Question 1: Complete the following.
a. 5 Tenths = ___ Hundredths.
To convert tenths to hundredths, we multiply by 10 because there are 10 hundredths in every tenth.
Calculation: \( 5 \times 10 = 50 \)
b. 5.17 read as five and seventeen ___.
When reading a decimal, we read the whole number part, say "and" for the decimal point, and then read the decimal part as a whole number, followed by the place value of the last digit.
In 5.17, the last digit (7) is in the hundredths place.

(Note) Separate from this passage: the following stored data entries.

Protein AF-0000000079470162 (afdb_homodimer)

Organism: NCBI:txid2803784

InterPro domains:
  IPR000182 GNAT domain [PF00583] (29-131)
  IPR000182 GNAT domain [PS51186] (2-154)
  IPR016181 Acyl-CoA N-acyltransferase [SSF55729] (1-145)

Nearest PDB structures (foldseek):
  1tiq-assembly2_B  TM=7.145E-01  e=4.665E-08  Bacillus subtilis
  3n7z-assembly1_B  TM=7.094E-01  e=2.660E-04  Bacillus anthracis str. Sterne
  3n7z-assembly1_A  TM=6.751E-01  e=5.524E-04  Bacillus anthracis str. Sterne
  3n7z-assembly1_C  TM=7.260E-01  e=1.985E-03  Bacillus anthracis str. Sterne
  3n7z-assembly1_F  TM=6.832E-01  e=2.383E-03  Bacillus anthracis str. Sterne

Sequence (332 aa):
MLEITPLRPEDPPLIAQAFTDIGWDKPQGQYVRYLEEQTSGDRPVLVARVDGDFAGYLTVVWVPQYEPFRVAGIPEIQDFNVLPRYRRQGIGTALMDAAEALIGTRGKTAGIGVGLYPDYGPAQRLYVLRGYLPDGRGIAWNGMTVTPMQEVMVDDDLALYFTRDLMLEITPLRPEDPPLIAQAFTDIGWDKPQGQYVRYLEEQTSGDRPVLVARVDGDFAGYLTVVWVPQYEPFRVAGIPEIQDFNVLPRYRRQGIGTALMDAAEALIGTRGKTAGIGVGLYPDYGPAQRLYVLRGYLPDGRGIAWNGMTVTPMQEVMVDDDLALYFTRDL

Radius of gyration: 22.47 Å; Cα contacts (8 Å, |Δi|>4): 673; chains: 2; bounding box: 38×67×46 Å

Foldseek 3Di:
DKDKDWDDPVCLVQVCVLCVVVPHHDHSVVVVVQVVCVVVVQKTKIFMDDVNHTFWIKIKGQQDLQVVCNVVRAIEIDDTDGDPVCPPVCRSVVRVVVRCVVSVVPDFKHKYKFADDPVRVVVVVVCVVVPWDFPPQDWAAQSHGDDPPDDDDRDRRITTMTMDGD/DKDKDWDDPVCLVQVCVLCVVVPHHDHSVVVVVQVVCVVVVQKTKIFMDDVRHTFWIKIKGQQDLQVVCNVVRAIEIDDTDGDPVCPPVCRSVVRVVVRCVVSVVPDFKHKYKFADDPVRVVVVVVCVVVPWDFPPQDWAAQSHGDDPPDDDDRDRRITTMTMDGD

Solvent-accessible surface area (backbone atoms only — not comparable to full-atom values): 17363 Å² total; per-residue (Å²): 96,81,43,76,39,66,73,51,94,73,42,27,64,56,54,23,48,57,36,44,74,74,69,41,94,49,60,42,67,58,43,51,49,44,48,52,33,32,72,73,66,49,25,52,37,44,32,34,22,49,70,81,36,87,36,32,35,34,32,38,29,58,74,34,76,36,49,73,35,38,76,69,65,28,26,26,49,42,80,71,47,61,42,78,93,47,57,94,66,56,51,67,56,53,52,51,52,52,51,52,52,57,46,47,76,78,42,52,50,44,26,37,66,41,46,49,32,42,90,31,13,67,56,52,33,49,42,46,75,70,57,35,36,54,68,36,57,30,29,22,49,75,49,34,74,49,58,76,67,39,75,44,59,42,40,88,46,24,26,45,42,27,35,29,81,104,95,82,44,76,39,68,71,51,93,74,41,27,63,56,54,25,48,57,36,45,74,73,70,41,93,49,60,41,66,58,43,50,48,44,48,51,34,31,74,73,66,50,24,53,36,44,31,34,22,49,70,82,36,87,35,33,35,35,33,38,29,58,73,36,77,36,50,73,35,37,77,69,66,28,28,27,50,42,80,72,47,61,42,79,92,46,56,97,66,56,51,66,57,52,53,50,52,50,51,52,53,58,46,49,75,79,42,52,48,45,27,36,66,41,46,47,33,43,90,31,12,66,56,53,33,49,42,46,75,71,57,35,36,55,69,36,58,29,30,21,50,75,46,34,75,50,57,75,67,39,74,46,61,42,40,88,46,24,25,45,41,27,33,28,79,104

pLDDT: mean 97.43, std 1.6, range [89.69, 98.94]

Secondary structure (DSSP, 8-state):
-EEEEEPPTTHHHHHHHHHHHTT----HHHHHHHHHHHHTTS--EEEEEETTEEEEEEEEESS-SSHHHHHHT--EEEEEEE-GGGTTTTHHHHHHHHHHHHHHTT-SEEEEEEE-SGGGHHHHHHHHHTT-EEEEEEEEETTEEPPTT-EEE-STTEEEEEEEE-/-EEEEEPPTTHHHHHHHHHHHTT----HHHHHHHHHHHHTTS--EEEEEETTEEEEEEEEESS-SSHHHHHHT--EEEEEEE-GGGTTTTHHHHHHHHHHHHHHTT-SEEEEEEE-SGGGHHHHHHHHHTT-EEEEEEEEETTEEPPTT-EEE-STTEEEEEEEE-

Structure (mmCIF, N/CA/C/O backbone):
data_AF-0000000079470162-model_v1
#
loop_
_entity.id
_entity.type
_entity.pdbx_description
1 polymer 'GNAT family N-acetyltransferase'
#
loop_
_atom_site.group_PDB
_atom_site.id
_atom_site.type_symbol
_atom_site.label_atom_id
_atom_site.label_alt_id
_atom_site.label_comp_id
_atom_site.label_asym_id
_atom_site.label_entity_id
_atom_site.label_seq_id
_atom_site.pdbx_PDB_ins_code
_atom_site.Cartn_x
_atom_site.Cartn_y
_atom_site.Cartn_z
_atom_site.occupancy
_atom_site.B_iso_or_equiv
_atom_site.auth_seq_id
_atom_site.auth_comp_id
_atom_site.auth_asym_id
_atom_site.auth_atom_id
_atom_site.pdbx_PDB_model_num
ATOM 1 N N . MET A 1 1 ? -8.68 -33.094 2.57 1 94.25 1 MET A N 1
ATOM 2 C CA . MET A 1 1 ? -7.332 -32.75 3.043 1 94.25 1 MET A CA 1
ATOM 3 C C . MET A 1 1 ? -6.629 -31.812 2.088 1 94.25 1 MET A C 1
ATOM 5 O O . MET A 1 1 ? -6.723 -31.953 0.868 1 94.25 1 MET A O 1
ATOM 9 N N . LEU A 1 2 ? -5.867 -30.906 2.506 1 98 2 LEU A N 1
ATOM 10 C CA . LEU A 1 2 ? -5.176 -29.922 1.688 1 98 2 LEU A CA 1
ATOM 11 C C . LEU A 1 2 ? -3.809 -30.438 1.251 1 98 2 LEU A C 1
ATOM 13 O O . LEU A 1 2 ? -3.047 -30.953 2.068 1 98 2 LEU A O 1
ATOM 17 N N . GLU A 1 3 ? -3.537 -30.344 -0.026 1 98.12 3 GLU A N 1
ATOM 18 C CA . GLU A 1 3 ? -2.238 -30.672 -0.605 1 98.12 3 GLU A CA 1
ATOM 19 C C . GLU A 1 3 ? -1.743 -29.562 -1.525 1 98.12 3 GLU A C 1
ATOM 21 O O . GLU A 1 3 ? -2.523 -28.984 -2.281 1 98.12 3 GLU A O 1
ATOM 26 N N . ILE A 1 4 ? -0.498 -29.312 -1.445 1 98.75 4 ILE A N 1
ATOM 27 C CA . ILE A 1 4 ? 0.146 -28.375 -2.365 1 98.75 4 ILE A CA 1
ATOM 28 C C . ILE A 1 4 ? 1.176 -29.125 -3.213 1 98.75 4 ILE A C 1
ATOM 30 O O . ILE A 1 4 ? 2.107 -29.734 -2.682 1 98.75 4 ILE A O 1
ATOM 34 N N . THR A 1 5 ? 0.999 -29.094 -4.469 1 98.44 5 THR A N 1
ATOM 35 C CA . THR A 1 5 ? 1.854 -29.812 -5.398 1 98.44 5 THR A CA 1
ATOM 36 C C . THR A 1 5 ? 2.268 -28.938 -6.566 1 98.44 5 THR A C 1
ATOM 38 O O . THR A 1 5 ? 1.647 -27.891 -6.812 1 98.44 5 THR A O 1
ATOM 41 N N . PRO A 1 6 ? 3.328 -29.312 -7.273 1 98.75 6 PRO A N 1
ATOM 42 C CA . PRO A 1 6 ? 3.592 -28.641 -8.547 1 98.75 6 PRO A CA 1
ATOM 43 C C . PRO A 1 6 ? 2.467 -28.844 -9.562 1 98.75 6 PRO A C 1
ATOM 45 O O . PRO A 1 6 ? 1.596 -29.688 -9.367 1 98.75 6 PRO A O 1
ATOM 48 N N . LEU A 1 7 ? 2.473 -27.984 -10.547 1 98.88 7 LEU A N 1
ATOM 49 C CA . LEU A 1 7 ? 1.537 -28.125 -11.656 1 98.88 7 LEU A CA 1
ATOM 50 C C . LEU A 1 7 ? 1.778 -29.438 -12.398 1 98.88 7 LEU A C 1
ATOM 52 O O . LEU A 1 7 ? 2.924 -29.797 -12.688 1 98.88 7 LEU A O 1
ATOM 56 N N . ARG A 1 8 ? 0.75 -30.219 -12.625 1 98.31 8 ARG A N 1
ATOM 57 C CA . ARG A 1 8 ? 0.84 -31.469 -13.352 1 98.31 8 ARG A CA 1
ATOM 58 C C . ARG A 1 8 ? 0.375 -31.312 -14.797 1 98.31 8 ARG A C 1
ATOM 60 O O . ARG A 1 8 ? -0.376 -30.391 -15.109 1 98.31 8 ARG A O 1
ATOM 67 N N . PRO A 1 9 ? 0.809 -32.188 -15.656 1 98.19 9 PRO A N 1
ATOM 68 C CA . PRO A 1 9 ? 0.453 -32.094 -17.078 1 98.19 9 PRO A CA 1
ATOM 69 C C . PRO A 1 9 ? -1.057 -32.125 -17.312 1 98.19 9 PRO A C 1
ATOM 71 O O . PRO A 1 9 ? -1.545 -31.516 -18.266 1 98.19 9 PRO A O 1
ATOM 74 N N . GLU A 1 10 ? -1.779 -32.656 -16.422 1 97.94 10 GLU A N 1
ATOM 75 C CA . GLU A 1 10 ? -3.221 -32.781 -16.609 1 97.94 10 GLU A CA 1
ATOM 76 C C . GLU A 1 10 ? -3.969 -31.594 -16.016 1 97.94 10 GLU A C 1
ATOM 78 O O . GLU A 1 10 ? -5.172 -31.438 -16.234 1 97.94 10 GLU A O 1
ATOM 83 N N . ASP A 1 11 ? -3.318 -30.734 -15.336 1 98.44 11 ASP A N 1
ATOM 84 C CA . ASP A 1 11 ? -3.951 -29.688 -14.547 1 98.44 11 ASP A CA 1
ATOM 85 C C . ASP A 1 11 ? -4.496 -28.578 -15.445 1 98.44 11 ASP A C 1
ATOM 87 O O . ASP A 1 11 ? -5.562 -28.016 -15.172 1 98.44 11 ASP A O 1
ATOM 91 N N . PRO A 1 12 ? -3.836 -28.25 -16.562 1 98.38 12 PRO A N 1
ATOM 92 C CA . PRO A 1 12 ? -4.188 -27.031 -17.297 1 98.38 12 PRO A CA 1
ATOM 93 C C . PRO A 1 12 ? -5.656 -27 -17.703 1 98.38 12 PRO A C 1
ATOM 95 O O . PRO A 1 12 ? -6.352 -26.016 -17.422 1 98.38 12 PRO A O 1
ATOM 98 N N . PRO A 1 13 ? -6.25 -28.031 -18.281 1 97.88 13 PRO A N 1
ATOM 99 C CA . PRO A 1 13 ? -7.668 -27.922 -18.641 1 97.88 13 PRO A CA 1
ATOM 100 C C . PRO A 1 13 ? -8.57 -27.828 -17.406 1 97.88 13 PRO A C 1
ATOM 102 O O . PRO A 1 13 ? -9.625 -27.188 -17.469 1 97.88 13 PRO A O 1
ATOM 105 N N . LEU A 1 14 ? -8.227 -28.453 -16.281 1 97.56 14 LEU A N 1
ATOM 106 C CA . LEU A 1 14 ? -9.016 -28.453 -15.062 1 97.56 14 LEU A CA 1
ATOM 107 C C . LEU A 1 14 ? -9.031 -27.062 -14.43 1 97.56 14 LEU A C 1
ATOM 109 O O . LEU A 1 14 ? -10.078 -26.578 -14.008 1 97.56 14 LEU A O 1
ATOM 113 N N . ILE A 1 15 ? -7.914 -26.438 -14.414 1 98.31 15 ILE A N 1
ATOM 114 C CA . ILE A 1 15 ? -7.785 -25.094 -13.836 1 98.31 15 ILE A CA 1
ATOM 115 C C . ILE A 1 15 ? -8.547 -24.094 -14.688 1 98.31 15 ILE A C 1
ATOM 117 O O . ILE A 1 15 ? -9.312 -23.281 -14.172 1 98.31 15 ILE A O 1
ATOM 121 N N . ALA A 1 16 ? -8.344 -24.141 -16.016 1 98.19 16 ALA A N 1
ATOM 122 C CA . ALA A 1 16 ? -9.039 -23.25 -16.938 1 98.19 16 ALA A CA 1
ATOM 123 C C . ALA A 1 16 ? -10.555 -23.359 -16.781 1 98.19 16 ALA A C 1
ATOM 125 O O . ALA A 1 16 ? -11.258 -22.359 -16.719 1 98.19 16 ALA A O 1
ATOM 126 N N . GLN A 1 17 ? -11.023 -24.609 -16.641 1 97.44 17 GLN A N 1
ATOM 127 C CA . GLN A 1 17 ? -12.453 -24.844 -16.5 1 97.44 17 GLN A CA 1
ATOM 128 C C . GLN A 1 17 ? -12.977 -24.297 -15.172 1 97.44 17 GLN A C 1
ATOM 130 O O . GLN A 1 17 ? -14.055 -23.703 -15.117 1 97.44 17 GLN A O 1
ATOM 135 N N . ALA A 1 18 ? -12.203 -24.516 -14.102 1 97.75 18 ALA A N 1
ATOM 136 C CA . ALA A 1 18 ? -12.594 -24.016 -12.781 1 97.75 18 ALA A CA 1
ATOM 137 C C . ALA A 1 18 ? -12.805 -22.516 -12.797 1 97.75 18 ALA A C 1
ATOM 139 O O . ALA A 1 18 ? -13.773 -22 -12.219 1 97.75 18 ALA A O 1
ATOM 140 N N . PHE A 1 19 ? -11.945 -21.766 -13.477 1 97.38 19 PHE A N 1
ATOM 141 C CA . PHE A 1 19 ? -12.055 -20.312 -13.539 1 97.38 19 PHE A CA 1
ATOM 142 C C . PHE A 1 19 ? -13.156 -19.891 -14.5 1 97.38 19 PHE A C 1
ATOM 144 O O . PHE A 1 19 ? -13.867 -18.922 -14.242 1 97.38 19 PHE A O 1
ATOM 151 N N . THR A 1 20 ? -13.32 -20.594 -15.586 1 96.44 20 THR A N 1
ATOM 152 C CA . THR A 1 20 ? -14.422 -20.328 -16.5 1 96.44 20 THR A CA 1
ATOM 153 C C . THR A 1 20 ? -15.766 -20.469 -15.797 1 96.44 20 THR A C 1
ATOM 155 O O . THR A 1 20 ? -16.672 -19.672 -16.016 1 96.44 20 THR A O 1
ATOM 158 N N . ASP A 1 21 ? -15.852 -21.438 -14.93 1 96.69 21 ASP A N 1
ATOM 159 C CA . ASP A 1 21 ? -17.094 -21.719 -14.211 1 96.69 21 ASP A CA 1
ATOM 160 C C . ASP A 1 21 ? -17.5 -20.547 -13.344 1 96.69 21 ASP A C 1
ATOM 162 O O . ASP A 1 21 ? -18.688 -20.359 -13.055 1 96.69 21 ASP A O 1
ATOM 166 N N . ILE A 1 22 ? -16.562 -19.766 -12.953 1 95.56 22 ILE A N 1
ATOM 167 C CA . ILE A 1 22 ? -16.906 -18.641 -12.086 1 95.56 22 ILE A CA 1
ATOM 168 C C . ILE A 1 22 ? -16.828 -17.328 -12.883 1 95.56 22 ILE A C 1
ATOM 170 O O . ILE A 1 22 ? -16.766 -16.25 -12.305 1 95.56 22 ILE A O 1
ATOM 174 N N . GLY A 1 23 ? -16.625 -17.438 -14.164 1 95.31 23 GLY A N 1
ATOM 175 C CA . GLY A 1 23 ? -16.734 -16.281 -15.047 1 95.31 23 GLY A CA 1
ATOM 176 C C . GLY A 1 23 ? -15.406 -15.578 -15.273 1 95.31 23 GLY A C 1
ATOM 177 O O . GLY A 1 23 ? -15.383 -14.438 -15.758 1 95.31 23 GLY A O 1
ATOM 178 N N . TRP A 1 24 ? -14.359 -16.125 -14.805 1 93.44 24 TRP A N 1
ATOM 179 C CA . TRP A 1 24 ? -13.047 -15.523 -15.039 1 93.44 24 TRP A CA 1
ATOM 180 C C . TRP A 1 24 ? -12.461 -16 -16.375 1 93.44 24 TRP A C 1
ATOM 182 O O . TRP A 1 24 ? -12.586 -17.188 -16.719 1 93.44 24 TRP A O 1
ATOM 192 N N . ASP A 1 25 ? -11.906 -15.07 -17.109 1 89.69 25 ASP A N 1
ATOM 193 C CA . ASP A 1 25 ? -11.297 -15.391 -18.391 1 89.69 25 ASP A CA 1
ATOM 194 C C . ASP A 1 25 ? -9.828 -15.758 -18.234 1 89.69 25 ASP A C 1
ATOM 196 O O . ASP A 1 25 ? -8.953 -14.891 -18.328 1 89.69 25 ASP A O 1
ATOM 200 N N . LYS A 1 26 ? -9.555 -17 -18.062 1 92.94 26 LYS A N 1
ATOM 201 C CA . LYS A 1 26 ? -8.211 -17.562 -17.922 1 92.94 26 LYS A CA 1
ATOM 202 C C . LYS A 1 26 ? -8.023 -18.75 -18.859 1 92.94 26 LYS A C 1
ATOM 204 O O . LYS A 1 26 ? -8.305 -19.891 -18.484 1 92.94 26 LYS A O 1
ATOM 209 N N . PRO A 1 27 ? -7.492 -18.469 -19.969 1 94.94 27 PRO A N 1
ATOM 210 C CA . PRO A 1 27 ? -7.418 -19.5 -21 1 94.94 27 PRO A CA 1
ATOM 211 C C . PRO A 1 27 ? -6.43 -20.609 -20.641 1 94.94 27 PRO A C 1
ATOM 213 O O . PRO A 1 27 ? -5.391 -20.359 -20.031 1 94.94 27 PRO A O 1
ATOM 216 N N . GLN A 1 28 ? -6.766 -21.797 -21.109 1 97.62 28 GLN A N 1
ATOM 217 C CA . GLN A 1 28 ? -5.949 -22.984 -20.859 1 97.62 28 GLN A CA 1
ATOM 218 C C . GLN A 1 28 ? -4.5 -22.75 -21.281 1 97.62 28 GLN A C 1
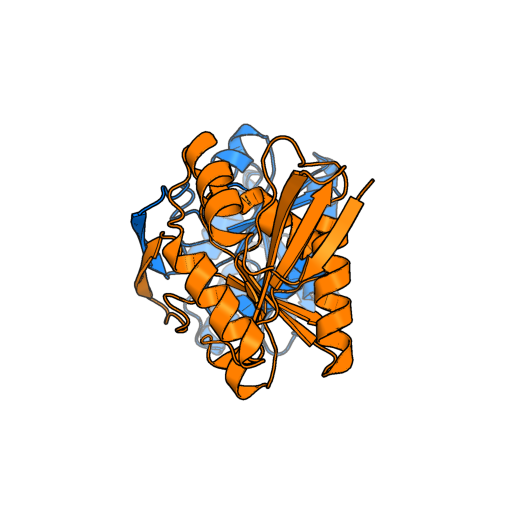ATOM 220 O O . GLN A 1 28 ? -3.574 -23.25 -20.641 1 97.62 28 GLN A O 1
ATOM 225 N N . GLY A 1 29 ? -4.316 -22.016 -22.359 1 98.19 29 GLY A N 1
ATOM 226 C CA . GLY A 1 29 ? -2.992 -21.734 -22.891 1 98.19 29 GLY A CA 1
ATOM 227 C C . GLY A 1 29 ? -2.047 -21.141 -21.875 1 98.19 29 GLY A C 1
ATOM 228 O O . GLY A 1 29 ? -0.839 -21.391 -21.922 1 98.19 29 GLY A O 1
ATOM 229 N N . GLN A 1 30 ? -2.508 -20.359 -20.984 1 97.75 30 GLN A N 1
ATOM 230 C CA . GLN A 1 30 ? -1.688 -19.781 -19.938 1 97.75 30 GLN A CA 1
ATOM 231 C C . GLN A 1 30 ? -1.065 -20.859 -19.062 1 97.75 30 GLN A C 1
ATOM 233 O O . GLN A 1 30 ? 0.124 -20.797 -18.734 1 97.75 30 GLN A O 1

c. Fifty-eight and thirty-six thousandths in standard form is ___.
"Fifty-eight" is the whole number part: 58.
"Thirty-six thousandths" means the last digit (6) must be in the thousandths place (the third decimal place). So, we write it as 0.036.
Combining them: \( 58 + 0.036 = 58.036 \)
d. The value of the digit 0 in the number 45.209 is ___.
The digit 0 is in the hundredths place. The value of a digit is the digit itself multiplied by its place value.
However, the value of the digit 0 is always 0, regardless of its position in the number.
e. The place value of the digit 3 in the decimal number 2.3 is ___.
The place value describes the position of a digit. The digit 3 is the first digit to the right of the decimal point.
This position is called the tenths place.
Question 2: Write each of the following in word form.
a. 4.014
1. Read the whole number part: "Four".
2. Say "and" for the decimal point.
3. Read the number after the decimal: "fourteen".
4. State the place value of the last digit (4), which is in the thousandths place.
b. 0.207
1. There is no whole number part, so we start with the decimal part.
2. Read the number after the decimal: "two hundred seven".
3. State the place value of the last digit (7), which is in the thousandths place.
c. 40.14
1. Read the whole number part: "Forty".
2. Say "and" for the decimal point.
3. Read the number after the decimal: "fourteen".
4. State the place value of the last digit (4), which is in the hundredths place.
d. 500.005
1. Read the whole number part: "Five hundred".
2. Say "and" for the decimal point.
3. Read the number after the decimal: "five".
4. State the place value of the last digit (5), which is in the thousandths place.
Question 3: Choose the correct answer.
a. Sixty-one and five thousandths is ___.
"Sixty-one" is the whole number part: 61.
"Five thousandths" means the digit 5 is in the third decimal place: 0.005.
Combining them gives 61.005.
b. 2.4 > ___
We need to find a number that is less than 2.4. Let's compare the choices:
- A. 2.40 is equal to 2.4.
- B. 4.2 is greater than 2.4.
- C. 1.956 is less than 2.4.
- D. 3.5 is greater than 2.4.
c. Which of the following is true?
Let's evaluate each statement:
- A. 0.832 > 0.837 is false because 2 is less than 7 in the thousandths place.
- B. \( \frac{16}{10} = 1.6 \) is true.
- C. 0.1 + 3 < 1.3 is false because 3.1 is not less than 1.3.
- D. 1.019 > 1.1 is false because 0 is less than 1 in the tenths place.
d. \( 4.7 \times 1,000 = \) ___
When multiplying by 1,000, we move the decimal point three places to the right.
4.7 -> 47.0 -> 470.0 -> 4700.0
e. The value of the digit 7 in the number 2.347 is ___.
The digit 7 is in the third position after the decimal point, which is the thousandths place.
So, its value is 7 thousandths, or 0.007.
f. \( 250 + 0.2 + 0.05 = \) ___
We compose the number by adding the parts together:
250 (whole number) + 0.2 (tenths) + 0.05 (hundredths) = 250.25
g. In the problem \( 74.8 \div 10 \), the value of the digit 4 decreased from 4 to ___.
First, solve the division: \( 74.8 \div 10 = 7.48 \).
In the original number (74.8), the digit 4 is in the ones place, so its value is 4.
In the new number (7.48), the digit 4 is in the tenths place, so its value is 0.4 or \( \frac{4}{10} \).